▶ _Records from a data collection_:
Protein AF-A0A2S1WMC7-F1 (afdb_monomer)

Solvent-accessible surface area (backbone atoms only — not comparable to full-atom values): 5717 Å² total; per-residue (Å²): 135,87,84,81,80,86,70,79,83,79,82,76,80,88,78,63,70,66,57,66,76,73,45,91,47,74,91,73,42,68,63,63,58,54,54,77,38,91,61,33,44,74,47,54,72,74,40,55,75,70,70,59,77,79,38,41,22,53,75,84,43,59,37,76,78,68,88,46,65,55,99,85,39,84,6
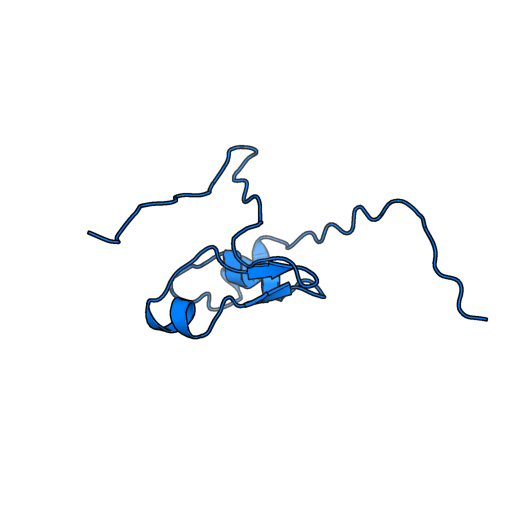1,74,80,82,70,82,80,85,120

pLDDT: mean 74.32, std 16.08, range [36.12, 91.62]

Radius of gyration: 15.04 Å; Cα contacts (8 Å, |Δi|>4): 66; chains: 1; bounding box: 36×34×40 Å

Mean predicted aligned error: 10.2 Å

Foldseek 3Di:
DDDDDPPDPPVDDDDDCVCLVVDPDDVSQPVVSVVVRPQKAAADPVCVVVVNGQFIGHNNDGRNPDFDDDVNHTPDDPPVPVD

Structure (mmCIF, N/CA/C/O backbone):
data_AF-A0A2S1WMC7-F1
#
_entry.id   AF-A0A2S1WMC7-F1
#
loop_
_atom_site.group_PDB
_atom_site.id
_atom_site.type_symbol
_atom_site.label_atom_id
_atom_site.label_alt_id
_atom_site.label_comp_id
_atom_site.label_asym_id
_atom_site.label_entity_id
_atom_site.label_seq_id
_atom_site.pdbx_PDB_ins_code
_atom_site.Cartn_x
_atom_site.Cartn_y
_atom_site.Cartn_z
_atom_site.occupancy
_atom_site.B_iso_or_equiv
_atom_site.auth_seq_id
_atom_site.auth_comp_id
_atom_site.auth_asym_id
_atom_site.auth_atom_id
_atom_site.pdbx_PDB_model_num
ATOM 1 N N . SER A 1 1 ? -12.831 18.010 26.345 1.00 36.12 1 SER A N 1
ATOM 2 C CA . SER A 1 1 ? -12.314 16.648 26.588 1.00 36.12 1 SER A CA 1
ATOM 3 C C . SER A 1 1 ? -12.361 15.889 25.275 1.00 36.12 1 SER A C 1
ATOM 5 O O . SER A 1 1 ? -13.417 15.839 24.660 1.00 36.12 1 SER A O 1
ATOM 7 N N . LEU A 1 2 ? -11.223 15.384 24.794 1.00 38.88 2 LEU A N 1
ATOM 8 C CA . LEU A 1 2 ? -11.171 14.555 23.587 1.00 38.88 2 LEU A CA 1
ATOM 9 C C . LEU A 1 2 ? -11.279 13.094 24.038 1.00 38.88 2 LEU A C 1
ATOM 11 O O . LEU A 1 2 ? -10.407 12.614 24.759 1.00 38.88 2 LEU A O 1
ATOM 15 N N . PHE A 1 3 ? -12.374 12.424 23.690 1.00 47.25 3 PHE A N 1
ATOM 16 C CA . PHE A 1 3 ? -12.556 11.003 23.975 1.00 47.25 3 PHE A CA 1
ATOM 17 C C . PHE A 1 3 ? -11.750 10.193 22.960 1.00 47.25 3 PHE A C 1
ATOM 19 O O . PHE A 1 3 ? -11.947 10.346 21.756 1.00 47.25 3 PHE A O 1
ATOM 26 N N . ILE A 1 4 ? -10.833 9.351 23.441 1.00 52.03 4 ILE A N 1
ATOM 27 C CA . ILE A 1 4 ? -10.235 8.305 22.615 1.00 52.03 4 ILE A CA 1
ATOM 28 C C . ILE A 1 4 ? -11.107 7.063 22.784 1.00 52.03 4 ILE A C 1
ATOM 30 O O . ILE A 1 4 ? -11.243 6.524 23.881 1.00 52.03 4 ILE A O 1
ATOM 34 N N . ASP A 1 5 ? -11.782 6.681 21.707 1.00 45.56 5 ASP A N 1
ATOM 35 C CA . ASP A 1 5 ? -12.605 5.482 21.679 1.00 45.56 5 ASP A CA 1
ATOM 36 C C . ASP A 1 5 ? -11.677 4.272 21.506 1.00 45.56 5 ASP A C 1
ATOM 38 O O . ASP A 1 5 ? -10.983 4.144 20.494 1.00 45.56 5 ASP A O 1
ATOM 42 N N . SER A 1 6 ? -11.596 3.422 22.530 1.00 54.59 6 SER A N 1
ATOM 43 C CA . SER A 1 6 ? -10.795 2.193 22.543 1.00 54.59 6 SER A CA 1
ATOM 44 C C . SER A 1 6 ? -11.569 0.985 22.002 1.00 54.59 6 SER A C 1
ATOM 46 O O . SER A 1 6 ? -11.308 -0.156 22.386 1.00 54.59 6 SER A O 1
ATOM 48 N N . GLN A 1 7 ? -12.517 1.207 21.093 1.00 45.00 7 GLN A N 1
ATOM 49 C CA . GLN A 1 7 ? -13.226 0.133 20.408 1.00 45.00 7 GLN A CA 1
ATOM 50 C C . GLN A 1 7 ? -12.357 -0.458 19.291 1.00 45.00 7 GLN A C 1
ATOM 52 O O . GLN A 1 7 ? -12.070 0.191 18.288 1.00 45.00 7 GLN A O 1
ATOM 57 N N . THR A 1 8 ? -11.906 -1.696 19.511 1.00 45.72 8 THR A N 1
ATOM 58 C CA . THR A 1 8 ? -11.459 -2.700 18.529 1.00 45.72 8 THR A CA 1
ATOM 59 C C . THR A 1
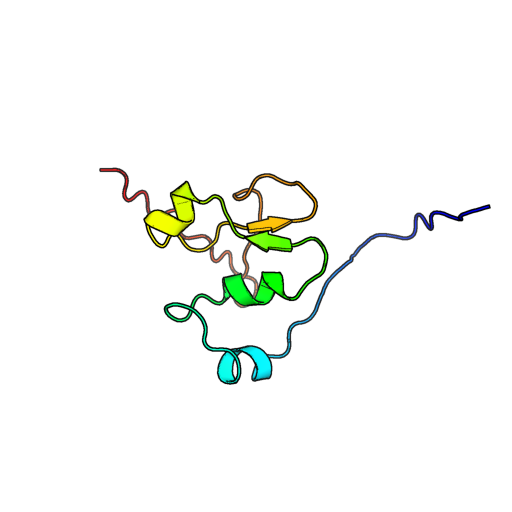 8 ? -11.107 -2.132 17.150 1.00 45.72 8 THR A C 1
ATOM 61 O O . THR A 1 8 ? -11.930 -2.109 16.238 1.00 45.72 8 THR A O 1
ATOM 64 N N . SER A 1 9 ? -9.868 -1.665 16.978 1.00 43.91 9 SER A N 1
ATOM 65 C CA . SER A 1 9 ? -9.399 -1.048 15.732 1.00 43.91 9 SER A CA 1
ATOM 66 C C . SER A 1 9 ? -9.165 -2.084 14.620 1.00 43.91 9 SER A C 1
ATOM 68 O O . SER A 1 9 ? -8.052 -2.231 14.121 1.00 43.91 9 SER A O 1
ATOM 70 N N . ALA A 1 10 ? -10.213 -2.768 14.164 1.00 47.75 10 ALA A N 1
ATOM 71 C CA . ALA A 1 10 ? -10.234 -3.355 12.829 1.00 47.75 10 ALA A CA 1
ATOM 72 C C . ALA A 1 10 ? -10.423 -2.215 11.808 1.00 47.75 10 ALA A C 1
ATOM 74 O O . ALA A 1 10 ? -11.468 -2.077 11.178 1.00 47.75 10 ALA A O 1
ATOM 75 N N . ARG A 1 11 ? -9.423 -1.331 11.681 1.00 59.59 11 ARG A N 1
ATOM 76 C CA . ARG A 1 11 ? -9.398 -0.263 10.667 1.00 59.59 11 ARG A CA 1
ATOM 77 C C . ARG A 1 11 ? -9.033 -0.867 9.312 1.00 59.59 11 ARG A C 1
ATOM 79 O O . ARG A 1 11 ? -7.929 -0.680 8.815 1.00 59.59 11 ARG A O 1
ATOM 86 N N . GLY A 1 12 ? -9.954 -1.640 8.747 1.00 64.44 12 GLY A N 1
ATOM 87 C CA . GLY A 1 12 ? -9.872 -2.121 7.372 1.00 64.44 12 GLY A CA 1
ATOM 88 C C . GLY A 1 12 ? -10.379 -1.054 6.405 1.00 64.44 12 GLY A C 1
ATOM 89 O O . GLY A 1 12 ? -11.410 -0.430 6.645 1.00 64.44 12 GLY A O 1
ATOM 90 N N . SER A 1 13 ? -9.662 -0.835 5.306 1.00 72.00 13 SER A N 1
ATOM 91 C CA . SER A 1 13 ? -10.136 -0.028 4.182 1.00 72.00 13 SER A CA 1
ATOM 92 C C . SER A 1 13 ? -10.386 -0.964 3.008 1.00 72.00 13 SER A C 1
ATOM 94 O O . SER A 1 13 ? -9.495 -1.717 2.622 1.00 72.00 13 SER A O 1
ATOM 96 N N . VAL A 1 14 ? -11.601 -0.942 2.459 1.00 79.56 14 VAL A N 1
ATOM 97 C CA . VAL A 1 14 ? -11.922 -1.675 1.231 1.00 79.56 14 VAL A CA 1
ATOM 98 C C . VAL A 1 14 ? -11.676 -0.746 0.053 1.00 79.56 14 VAL A C 1
ATOM 100 O O . VAL A 1 14 ? -12.292 0.317 -0.061 1.00 79.56 14 VAL A O 1
ATOM 103 N N . ILE A 1 15 ? -10.768 -1.149 -0.828 1.00 74.31 15 ILE A N 1
ATOM 104 C CA . ILE A 1 15 ? -10.492 -0.441 -2.072 1.00 74.31 15 ILE A CA 1
ATOM 105 C C . ILE A 1 15 ? -11.214 -1.188 -3.190 1.00 74.31 15 ILE A C 1
ATOM 107 O O . ILE A 1 15 ? -10.870 -2.321 -3.507 1.00 74.31 15 ILE A O 1
ATOM 111 N N . ASP A 1 16 ? -12.237 -0.554 -3.762 1.00 72.25 16 ASP A N 1
ATOM 112 C CA . ASP A 1 16 ? -12.997 -1.093 -4.894 1.00 72.25 16 ASP A CA 1
ATOM 113 C C . ASP A 1 16 ? -12.079 -1.310 -6.113 1.00 72.25 16 ASP A C 1
ATOM 115 O O . ASP A 1 16 ? -11.267 -0.443 -6.456 1.00 72.25 16 ASP A O 1
ATOM 119 N N . GLY A 1 17 ? -12.243 -2.453 -6.785 1.00 63.81 17 GLY A N 1
ATOM 120 C CA . GLY A 1 17 ? -11.477 -2.842 -7.967 1.00 63.81 1
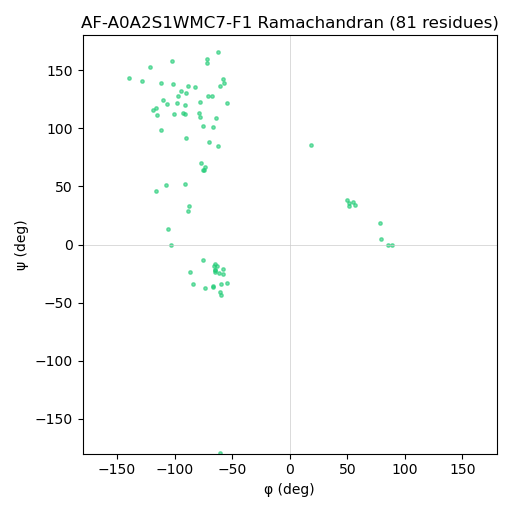7 GLY A CA 1
ATOM 121 C C . GLY A 1 17 ? -11.568 -1.857 -9.137 1.00 63.81 17 GLY A C 1
ATOM 122 O O . GLY A 1 17 ? -10.652 -1.811 -9.953 1.00 63.81 17 GLY A O 1
ATOM 123 N N . ARG A 1 18 ? -12.590 -0.993 -9.206 1.00 62.31 18 ARG A N 1
ATOM 124 C CA . ARG A 1 18 ? -12.663 0.074 -10.226 1.00 62.31 18 ARG A CA 1
ATOM 125 C C . ARG A 1 18 ? -11.484 1.048 -10.152 1.00 62.31 18 ARG A C 1
ATOM 127 O O . ARG A 1 18 ? -10.966 1.462 -11.187 1.00 62.31 18 ARG A O 1
ATOM 134 N N . LYS A 1 19 ? -10.967 1.316 -8.946 1.00 60.44 19 LYS A N 1
ATOM 135 C CA . LYS A 1 19 ? -9.784 2.174 -8.749 1.00 60.44 19 LYS A CA 1
ATOM 136 C C . LYS A 1 19 ? -8.508 1.576 -9.353 1.00 60.44 19 LYS A C 1
ATOM 138 O O . LYS A 1 19 ? -7.594 2.326 -9.674 1.00 60.44 19 LYS A O 1
ATOM 143 N N . ILE A 1 20 ? -8.450 0.251 -9.536 1.00 60.84 20 ILE A N 1
ATOM 144 C CA . ILE A 1 20 ? -7.332 -0.451 -10.195 1.00 60.84 20 ILE A CA 1
ATOM 145 C C . ILE A 1 20 ? -7.261 -0.085 -11.681 1.00 60.84 20 ILE A C 1
ATOM 147 O O . ILE A 1 20 ? -6.173 0.014 -12.241 1.00 60.84 20 ILE A O 1
ATOM 151 N N . VAL A 1 21 ? -8.421 0.092 -12.318 1.00 61.88 21 VAL A N 1
ATOM 152 C CA . VAL A 1 21 ? -8.533 0.366 -13.757 1.00 61.88 21 VAL A CA 1
ATOM 153 C C . VAL A 1 21 ? -8.360 1.857 -14.048 1.00 61.88 21 VAL A C 1
ATOM 155 O O . VAL A 1 21 ? -7.797 2.221 -15.076 1.00 61.88 21 VAL A O 1
ATOM 158 N N . GLU A 1 22 ? -8.827 2.714 -13.140 1.00 63.62 22 GLU A N 1
ATOM 159 C CA . GLU A 1 22 ? -8.870 4.167 -13.339 1.00 63.62 22 GLU A CA 1
ATOM 160 C C . GLU A 1 22 ? -7.574 4.892 -12.940 1.00 63.62 22 GLU A C 1
ATOM 162 O O . GLU A 1 22 ? -7.304 5.981 -13.448 1.00 63.62 22 GLU A O 1
ATOM 167 N N . LEU A 1 23 ? -6.754 4.317 -12.051 1.00 72.00 23 LEU A N 1
ATOM 168 C CA . LEU A 1 23 ? -5.490 4.927 -11.634 1.00 72.00 23 LEU A CA 1
ATOM 169 C C . LEU A 1 23 ? -4.318 4.389 -12.467 1.00 72.00 23 LEU A C 1
ATOM 171 O O . LEU A 1 23 ? -4.162 3.172 -12.587 1.00 72.00 23 LEU A O 1
ATOM 175 N N . PRO A 1 24 ? -3.438 5.258 -12.999 1.00 69.44 24 PRO A N 1
ATOM 176 C CA . PRO A 1 24 ? -2.224 4.815 -13.670 1.00 69.44 24 PRO A CA 1
ATOM 177 C C . PRO A 1 24 ? -1.246 4.228 -12.640 1.00 69.44 24 PRO A C 1
ATOM 179 O O . PRO A 1 24 ? -0.406 4.931 -12.081 1.00 69.44 24 PRO A O 1
ATOM 182 N N . LEU A 1 25 ? -1.364 2.926 -12.372 1.00 71.56 25 LEU A N 1
ATOM 183 C CA . LEU A 1 25 ? -0.462 2.209 -11.472 1.00 71.56 25 LEU A CA 1
ATOM 184 C C . LEU A 1 25 ? 0.917 2.057 -12.119 1.00 71.56 25 LEU A C 1
ATOM 186 O O . LEU A 1 25 ? 1.041 1.521 -13.227 1.00 71.56 25 LEU A O 1
ATOM 190 N N . ASN A 1 26 ? 1.970 2.458 -11.406 1.00 70.38 26 ASN A N 1
ATOM 191 C CA . ASN A 1 26 ? 3.337 2.344 -11.908 1.00 70.38 26 ASN A CA 1
ATOM 192 C C . ASN A 1 26 ? 3.713 0.864 -12.099 1.00 70.38 26 ASN A C 1
ATOM 194 O O . ASN A 1 26 ? 3.857 0.099 -11.140 1.00 70.38 26 ASN A O 1
ATOM 198 N N . GLY A 1 27 ? 3.827 0.439 -13.359 1.00 73.62 27 GLY A N 1
ATOM 199 C CA . GLY A 1 27 ? 4.102 -0.950 -13.716 1.00 73.62 27 GLY A CA 1
ATOM 200 C C . GLY A 1 27 ? 3.100 -1.936 -13.108 1.00 73.62 27 GLY A C 1
ATOM 201 O O . GLY A 1 27 ? 3.519 -3.004 -12.661 1.00 73.62 27 GLY A O 1
ATOM 202 N N . ARG A 1 28 ? 1.814 -1.554 -13.020 1.00 76.38 28 ARG A N 1
ATOM 203 C CA . ARG A 1 28 ? 0.725 -2.376 -12.451 1.00 76.38 28 ARG A CA 1
ATOM 204 C C 
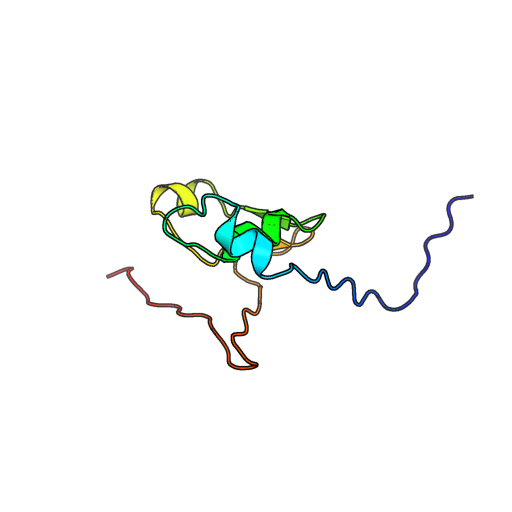. ARG A 1 28 ? 0.981 -2.827 -11.003 1.00 76.38 28 ARG A C 1
ATOM 206 O O . ARG A 1 28 ? 0.603 -3.928 -10.614 1.00 76.38 28 ARG A O 1
ATOM 213 N N . ASP A 1 29 ? 1.651 -1.990 -10.208 1.00 79.44 29 ASP A N 1
ATOM 214 C CA . ASP A 1 29 ? 1.839 -2.236 -8.775 1.00 79.44 29 ASP A CA 1
ATOM 215 C C . ASP A 1 29 ? 0.554 -1.962 -7.982 1.00 79.44 29 ASP A C 1
ATOM 217 O O . ASP A 1 29 ? 0.224 -0.814 -7.681 1.00 79.44 29 ASP A O 1
ATOM 221 N N . TYR A 1 30 ? -0.160 -3.022 -7.605 1.00 78.31 30 TYR A N 1
ATOM 222 C CA . TYR A 1 30 ? -1.377 -2.919 -6.797 1.00 78.31 30 TYR A CA 1
ATOM 223 C C . TYR A 1 30 ? -1.115 -2.390 -5.378 1.00 78.31 30 TYR A C 1
ATOM 225 O O . TYR A 1 30 ? -2.036 -1.877 -4.747 1.00 78.31 30 TYR A O 1
ATOM 233 N N . ASN A 1 31 ? 0.127 -2.430 -4.876 1.00 80.12 31 ASN A N 1
ATOM 234 C CA . ASN A 1 31 ? 0.452 -1.898 -3.548 1.00 80.12 31 ASN A CA 1
ATOM 235 C C . ASN A 1 31 ? 0.256 -0.379 -3.465 1.00 80.12 31 ASN A C 1
ATOM 237 O O . ASN A 1 31 ? 0.028 0.156 -2.382 1.00 80.12 31 ASN A O 1
ATOM 241 N N . GLN A 1 32 ? 0.281 0.323 -4.603 1.00 81.25 32 GLN A N 1
ATOM 242 C CA . GLN A 1 32 ? 0.016 1.762 -4.654 1.00 81.25 32 GLN A CA 1
ATOM 243 C C . GLN A 1 32 ? -1.419 2.114 -4.266 1.00 81.25 32 GLN A C 1
ATOM 245 O O . GLN A 1 32 ? -1.676 3.228 -3.822 1.00 81.25 32 GLN A O 1
ATOM 250 N N . LEU A 1 33 ? -2.350 1.168 -4.371 1.00 84.75 33 LEU A N 1
ATOM 251 C CA . LEU A 1 33 ? -3.720 1.377 -3.921 1.00 84.75 33 LEU A CA 1
ATOM 252 C C . LEU A 1 33 ? -3.780 1.541 -2.407 1.00 84.75 33 LEU A C 1
ATOM 254 O O . LEU A 1 33 ? -4.542 2.372 -1.928 1.00 84.75 33 LEU A O 1
ATOM 258 N N . ALA A 1 34 ? -2.936 0.827 -1.656 1.00 85.38 34 ALA A N 1
ATOM 259 C CA . ALA A 1 34 ? -2.884 0.954 -0.203 1.00 85.38 34 ALA A CA 1
ATOM 260 C C . ALA A 1 34 ? -2.585 2.398 0.242 1.00 85.38 34 ALA A C 1
ATOM 262 O O . ALA A 1 34 ? -3.028 2.802 1.310 1.00 85.38 34 ALA A O 1
ATOM 263 N N . LEU A 1 35 ? -1.925 3.208 -0.598 1.00 85.88 35 LEU A N 1
ATOM 264 C CA . LEU A 1 35 ? -1.670 4.634 -0.347 1.00 85.88 35 LEU A CA 1
ATOM 265 C C . LEU A 1 35 ? -2.947 5.490 -0.296 1.00 85.88 35 LEU A C 1
ATOM 267 O O . LEU A 1 35 ? -2.914 6.616 0.190 1.00 85.88 35 LEU A O 1
ATOM 271 N N . LEU A 1 36 ? -4.074 4.978 -0.795 1.00 86.00 36 LEU A N 1
ATOM 272 C CA . LEU A 1 36 ? -5.379 5.635 -0.690 1.00 86.00 36 LEU A CA 1
ATOM 273 C C . LEU A 1 36 ? -5.979 5.509 0.715 1.00 86.00 36 LEU A C 1
ATOM 275 O O . LEU A 1 36 ? -6.960 6.186 1.030 1.00 86.00 36 LEU A O 1
ATOM 279 N N . SER A 1 37 ? -5.428 4.627 1.548 1.00 85.31 37 SER A N 1
ATOM 280 C CA . SER A 1 37 ? -5.847 4.459 2.930 1.00 85.31 37 SER A CA 1
ATOM 281 C C . SER A 1 37 ? -5.076 5.422 3.845 1.00 85.31 37 SER A C 1
ATOM 283 O O . SER A 1 37 ? -3.855 5.550 3.729 1.00 85.31 37 SER A O 1
ATOM 285 N N . PRO A 1 38 ? -5.754 6.091 4.796 1.00 85.12 38 PRO A N 1
ATOM 286 C CA . PRO A 1 38 ? -5.091 6.969 5.753 1.00 85.12 38 PRO A CA 1
ATOM 287 C C . PRO A 1 38 ? -4.001 6.246 6.549 1.00 85.12 38 PRO A C 1
ATOM 289 O O . PRO A 1 38 ? -4.196 5.119 7.002 1.00 85.12 38 PRO A O 
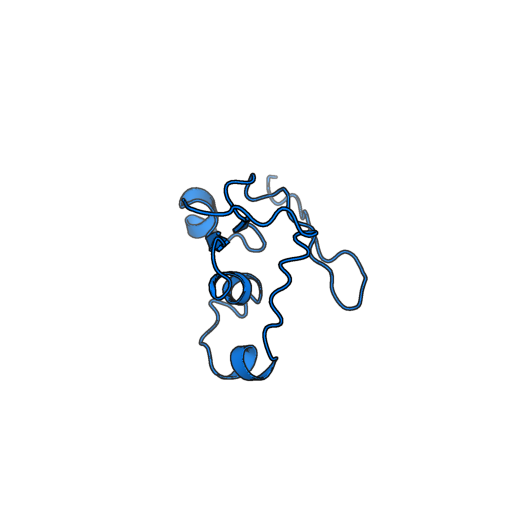1
ATOM 292 N N . GLY A 1 39 ? -2.870 6.922 6.757 1.00 88.19 39 GLY A N 1
ATOM 293 C CA . GLY A 1 39 ? -1.748 6.379 7.527 1.00 88.19 39 GLY A CA 1
ATOM 294 C C . GLY A 1 39 ? -0.871 5.385 6.762 1.00 88.19 39 GLY A C 1
ATOM 295 O O . GLY A 1 39 ? 0.052 4.832 7.358 1.00 88.19 39 GLY A O 1
ATOM 296 N N . VAL A 1 40 ? -1.120 5.169 5.465 1.00 89.19 40 VAL A N 1
ATOM 297 C CA . VAL A 1 40 ? -0.233 4.390 4.596 1.00 89.19 40 VAL A CA 1
ATOM 298 C C . VAL A 1 40 ? 0.691 5.327 3.823 1.00 89.19 40 VAL A C 1
ATOM 300 O O . VAL A 1 40 ? 0.247 6.275 3.180 1.00 89.19 40 VAL A O 1
ATOM 303 N N . LEU A 1 41 ? 1.991 5.055 3.887 1.00 91.44 41 LEU A N 1
ATOM 304 C CA . LEU A 1 41 ? 3.035 5.795 3.186 1.00 91.44 41 LEU A CA 1
ATOM 305 C C . LEU A 1 41 ? 3.829 4.849 2.272 1.00 91.44 41 LEU A C 1
ATOM 307 O O . LEU A 1 41 ? 3.931 3.650 2.563 1.00 91.44 41 LEU A O 1
ATOM 311 N N . PRO A 1 42 ? 4.415 5.362 1.175 1.00 89.12 42 PRO A N 1
ATOM 312 C CA . PRO A 1 42 ? 5.246 4.549 0.297 1.00 89.12 42 PRO A CA 1
ATOM 313 C C . PRO A 1 42 ? 6.487 4.015 1.026 1.00 89.12 42 PRO A C 1
ATOM 315 O O . PRO A 1 42 ? 6.866 4.484 2.103 1.00 89.12 42 PRO A O 1
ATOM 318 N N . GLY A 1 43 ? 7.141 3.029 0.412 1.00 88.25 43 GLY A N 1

▶ _Task details_:
With the pictures omitted, copy the entries above exactly from the line containing "ATOM 167 N N" through the line containing "ATOM 215 C C", both lines included.

▶ _Answer box_:
ATOM 167 N N . LEU A 1 23 ? -6.754 4.317 -12.051 1.00 72.00 23 LEU A N 1
ATOM 168 C CA . LEU A 1 23 ? -5.490 4.927 -11.634 1.00 72.00 23 LEU A CA 1
ATOM 169 C C . LEU A 1 23 ? -4.318 4.389 -12.467 1.00 72.00 23 LEU A C 1
ATOM 171 O O . LEU A 1 23 ? -4.162 3.172 -12.587 1.00 72.00 23 LEU A O 1
ATOM 175 N N . PRO A 1 24 ? -3.438 5.258 -12.999 1.00 69.44 24 PRO A N 1
ATOM 176 C CA . PRO A 1 24 ? -2.224 4.815 -13.670 1.00 69.44 24 PRO A CA 1
ATOM 177 C C . PRO A 1 24 ? -1.246 4.228 -12.640 1.00 69.44 24 PRO A C 1
ATOM 179 O O . PRO A 1 24 ? -0.406 4.931 -12.081 1.00 69.44 24 PRO A O 1
ATOM 182 N N . LEU A 1 25 ? -1.364 2.926 -12.372 1.00 71.56 25 LEU A N 1
ATOM 183 C CA . LEU A 1 25 ? -0.462 2.209 -11.472 1.00 71.56 25 LEU A CA 1
ATOM 184 C C . LEU A 1 25 ? 0.917 2.057 -12.119 1.00 71.56 25 LEU A C 1
ATOM 186 O O . LEU A 1 25 ? 1.041 1.521 -13.227 1.00 71.56 25 LEU A O 1
ATOM 190 N N . ASN A 1 26 ? 1.970 2.458 -11.406 1.00 70.38 26 ASN A N 1
ATOM 191 C CA . ASN A 1 26 ? 3.337 2.344 -11.908 1.00 70.38 26 ASN A CA 1
ATOM 192 C C . ASN A 1 26 ? 3.713 0.864 -12.099 1.00 70.38 26 ASN A C 1
ATOM 194 O O . ASN A 1 26 ? 3.857 0.099 -11.140 1.00 70.38 26 ASN A O 1
ATOM 198 N N . GLY A 1 27 ? 3.827 0.439 -13.359 1.00 73.62 27 GLY A N 1
ATOM 199 C CA . GLY A 1 27 ? 4.102 -0.950 -13.716 1.00 73.62 27 GLY A CA 1
ATOM 200 C C . GLY A 1 27 ? 3.100 -1.936 -13.108 1.00 73.62 27 GLY A C 1
ATOM 201 O O . GLY A 1 27 ? 3.519 -3.004 -12.661 1.00 73.62 27 GLY A O 1
ATOM 202 N N . ARG A 1 28 ? 1.814 -1.554 -13.020 1.00 76.38 28 ARG A N 1
ATOM 203 C CA . ARG A 1 28 ? 0.725 -2.376 -12.451 1.00 76.38 28 ARG A CA 1
ATOM 204 C C 
. ARG A 1 28 ? 0.981 -2.827 -11.003 1.00 76.38 28 ARG A C 1
ATOM 206 O O . ARG A 1 28 ? 0.603 -3.928 -10.614 1.00 76.38 28 ARG A O 1
ATOM 213 N N . ASP A 1 29 ? 1.651 -1.990 -10.208 1.00 79.44 29 ASP A N 1
ATOM 214 C CA . ASP A 1 29 ? 1.839 -2.236 -8.775 1.00 79.44 29 ASP A CA 1
ATOM 215 C C . ASP A 1 29 ? 0.554 -1.962 -7.982 1.00 79.44 29 ASP A C 1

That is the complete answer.